_WHAT IS BEING ASKED_
Transcribe the stretch of entries below from the line with "ATOM 38 O O" through the line with "ATOM 44 C C", exactly and with both ends included; leave out all other lines.

_SOURCE MATERIAL_
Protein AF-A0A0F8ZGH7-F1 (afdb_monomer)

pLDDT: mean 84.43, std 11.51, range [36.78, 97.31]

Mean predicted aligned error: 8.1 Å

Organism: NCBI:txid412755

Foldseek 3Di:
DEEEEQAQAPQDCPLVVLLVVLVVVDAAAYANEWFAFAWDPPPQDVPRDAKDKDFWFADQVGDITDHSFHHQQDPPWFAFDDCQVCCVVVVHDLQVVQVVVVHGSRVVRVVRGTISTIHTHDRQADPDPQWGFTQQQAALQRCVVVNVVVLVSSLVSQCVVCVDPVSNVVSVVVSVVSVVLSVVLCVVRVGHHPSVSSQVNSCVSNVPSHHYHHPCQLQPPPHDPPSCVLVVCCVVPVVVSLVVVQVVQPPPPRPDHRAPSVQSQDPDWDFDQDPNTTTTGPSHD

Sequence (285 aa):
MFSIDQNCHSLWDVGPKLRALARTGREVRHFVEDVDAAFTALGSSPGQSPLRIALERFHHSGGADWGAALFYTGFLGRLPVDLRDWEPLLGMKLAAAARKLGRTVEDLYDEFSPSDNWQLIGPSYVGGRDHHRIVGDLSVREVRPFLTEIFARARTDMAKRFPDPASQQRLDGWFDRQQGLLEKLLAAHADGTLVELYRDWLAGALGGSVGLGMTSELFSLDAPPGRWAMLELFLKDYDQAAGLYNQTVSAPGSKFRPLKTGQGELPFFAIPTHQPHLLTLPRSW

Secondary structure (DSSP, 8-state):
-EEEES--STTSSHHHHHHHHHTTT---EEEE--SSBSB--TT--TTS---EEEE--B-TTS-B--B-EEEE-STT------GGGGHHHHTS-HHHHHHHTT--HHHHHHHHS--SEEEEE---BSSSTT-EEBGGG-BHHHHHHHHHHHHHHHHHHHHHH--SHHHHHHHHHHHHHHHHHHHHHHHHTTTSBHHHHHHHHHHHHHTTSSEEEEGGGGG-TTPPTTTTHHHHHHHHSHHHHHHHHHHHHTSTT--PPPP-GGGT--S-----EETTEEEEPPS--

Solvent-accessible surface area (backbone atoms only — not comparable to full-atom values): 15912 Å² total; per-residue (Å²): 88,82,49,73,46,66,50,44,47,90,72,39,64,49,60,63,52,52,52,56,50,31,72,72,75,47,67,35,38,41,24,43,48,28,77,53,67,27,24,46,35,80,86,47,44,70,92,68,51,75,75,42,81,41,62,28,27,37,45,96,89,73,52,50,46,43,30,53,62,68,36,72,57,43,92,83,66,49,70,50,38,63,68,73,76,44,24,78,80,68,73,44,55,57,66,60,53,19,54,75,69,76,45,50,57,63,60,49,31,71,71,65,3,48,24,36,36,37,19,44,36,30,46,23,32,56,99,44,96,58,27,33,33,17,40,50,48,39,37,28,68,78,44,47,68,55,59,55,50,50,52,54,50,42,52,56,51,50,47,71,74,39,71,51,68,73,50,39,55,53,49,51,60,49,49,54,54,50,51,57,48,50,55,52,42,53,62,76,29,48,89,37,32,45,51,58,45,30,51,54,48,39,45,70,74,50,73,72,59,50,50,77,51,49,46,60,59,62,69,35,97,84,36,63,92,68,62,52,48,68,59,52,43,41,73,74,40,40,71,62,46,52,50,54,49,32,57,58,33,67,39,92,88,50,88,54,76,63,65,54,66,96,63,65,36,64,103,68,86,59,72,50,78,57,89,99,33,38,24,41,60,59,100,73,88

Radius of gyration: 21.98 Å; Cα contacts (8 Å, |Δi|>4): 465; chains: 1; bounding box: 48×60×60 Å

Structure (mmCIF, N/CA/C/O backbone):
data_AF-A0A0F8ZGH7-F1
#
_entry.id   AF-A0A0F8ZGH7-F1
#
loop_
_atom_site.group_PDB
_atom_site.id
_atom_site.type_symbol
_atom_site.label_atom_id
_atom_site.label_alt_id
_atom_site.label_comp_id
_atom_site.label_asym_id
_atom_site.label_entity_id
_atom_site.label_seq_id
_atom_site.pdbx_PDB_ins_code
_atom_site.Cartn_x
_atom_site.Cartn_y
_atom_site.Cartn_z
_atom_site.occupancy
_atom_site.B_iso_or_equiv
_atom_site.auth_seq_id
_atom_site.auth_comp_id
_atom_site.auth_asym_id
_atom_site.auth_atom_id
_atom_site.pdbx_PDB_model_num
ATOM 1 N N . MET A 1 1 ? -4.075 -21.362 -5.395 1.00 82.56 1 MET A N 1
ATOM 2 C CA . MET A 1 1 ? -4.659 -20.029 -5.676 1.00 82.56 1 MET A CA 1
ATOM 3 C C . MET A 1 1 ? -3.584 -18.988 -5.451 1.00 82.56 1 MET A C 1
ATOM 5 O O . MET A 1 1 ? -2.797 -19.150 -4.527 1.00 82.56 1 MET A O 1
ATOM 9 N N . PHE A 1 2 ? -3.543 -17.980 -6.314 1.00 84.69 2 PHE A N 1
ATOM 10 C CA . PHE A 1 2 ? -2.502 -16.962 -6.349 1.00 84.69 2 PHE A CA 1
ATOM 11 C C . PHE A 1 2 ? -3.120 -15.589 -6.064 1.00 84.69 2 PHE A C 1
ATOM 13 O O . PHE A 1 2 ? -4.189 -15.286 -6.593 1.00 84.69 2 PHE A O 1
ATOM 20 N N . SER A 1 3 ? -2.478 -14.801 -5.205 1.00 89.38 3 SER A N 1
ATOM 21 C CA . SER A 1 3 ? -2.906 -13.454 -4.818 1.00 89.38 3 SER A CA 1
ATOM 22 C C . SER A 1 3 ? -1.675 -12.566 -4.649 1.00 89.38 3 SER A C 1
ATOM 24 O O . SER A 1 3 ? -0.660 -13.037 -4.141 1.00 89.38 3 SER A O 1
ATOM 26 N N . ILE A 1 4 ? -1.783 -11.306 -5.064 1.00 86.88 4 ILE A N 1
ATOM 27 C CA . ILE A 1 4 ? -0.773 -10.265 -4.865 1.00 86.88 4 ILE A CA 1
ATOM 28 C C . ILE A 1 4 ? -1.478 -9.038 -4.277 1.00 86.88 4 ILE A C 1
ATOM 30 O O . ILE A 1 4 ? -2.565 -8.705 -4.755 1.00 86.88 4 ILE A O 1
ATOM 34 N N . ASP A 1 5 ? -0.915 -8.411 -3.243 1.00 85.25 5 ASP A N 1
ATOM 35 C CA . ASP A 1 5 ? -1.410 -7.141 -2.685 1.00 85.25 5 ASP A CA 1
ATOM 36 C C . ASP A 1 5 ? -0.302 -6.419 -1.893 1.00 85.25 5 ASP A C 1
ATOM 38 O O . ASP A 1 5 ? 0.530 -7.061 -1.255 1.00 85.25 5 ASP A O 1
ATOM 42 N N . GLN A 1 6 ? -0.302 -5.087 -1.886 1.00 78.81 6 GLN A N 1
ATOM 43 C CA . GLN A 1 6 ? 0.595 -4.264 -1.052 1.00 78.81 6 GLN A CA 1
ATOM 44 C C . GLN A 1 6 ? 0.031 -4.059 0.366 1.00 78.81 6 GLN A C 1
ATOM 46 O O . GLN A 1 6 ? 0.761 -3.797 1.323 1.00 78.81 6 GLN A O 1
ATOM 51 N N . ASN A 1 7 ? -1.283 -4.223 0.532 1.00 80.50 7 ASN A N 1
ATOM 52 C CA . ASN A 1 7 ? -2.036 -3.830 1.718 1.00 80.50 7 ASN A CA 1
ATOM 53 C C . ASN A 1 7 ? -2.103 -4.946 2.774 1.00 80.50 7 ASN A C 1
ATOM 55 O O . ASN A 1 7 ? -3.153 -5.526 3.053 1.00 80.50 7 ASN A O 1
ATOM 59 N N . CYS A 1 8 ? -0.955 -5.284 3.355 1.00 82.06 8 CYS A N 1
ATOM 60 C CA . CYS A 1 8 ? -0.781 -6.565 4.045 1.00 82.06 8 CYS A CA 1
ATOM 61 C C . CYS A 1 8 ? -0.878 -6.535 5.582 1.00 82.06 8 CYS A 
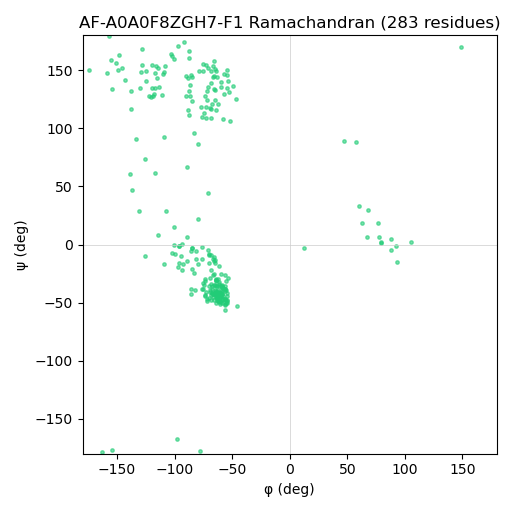C 1
ATOM 63 O O . CYS A 1 8 ? -0.783 -7.580 6.220 1.00 82.06 8 CYS A O 1
ATOM 65 N N . HIS A 1 9 ? -1.093 -5.390 6.228 1.00 83.12 9 HIS A N 1
ATOM 66 C CA . HIS A 1 9 ? -1.217 -5.349 7.694 1.00 83.12 9 HIS A CA 1
ATOM 67 C C . HIS A 1 9 ? -2.670 -5.486 8.182 1.00 83.12 9 HIS A C 1
ATOM 69 O O . HIS A 1 9 ? -3.630 -5.508 7.415 1.00 83.12 9 HIS A O 1
ATOM 75 N N . SER A 1 10 ? -2.853 -5.581 9.501 1.00 83.38 10 SER A N 1
ATOM 76 C CA . SER A 1 10 ? -4.119 -6.000 10.124 1.00 83.38 10 SER A CA 1
ATOM 77 C C . SER A 1 10 ? -5.287 -5.024 10.032 1.00 83.38 10 SER A C 1
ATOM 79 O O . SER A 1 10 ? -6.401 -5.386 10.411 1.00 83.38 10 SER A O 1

_OUTPUT OF THE EXERCISE_
ATOM 38 O O . ASP A 1 5 ? 0.530 -7.061 -1.255 1.00 85.25 5 ASP A O 1
ATOM 42 N N . GLN A 1 6 ? -0.302 -5.087 -1.886 1.00 78.81 6 GLN A N 1
ATOM 43 C CA . GLN A 1 6 ? 0.595 -4.264 -1.052 1.00 78.81 6 GLN A CA 1
ATOM 44 C C . GLN A 1 6 ? 0.031 -4.059 0.366 1.00 78.81 6 GLN A C 1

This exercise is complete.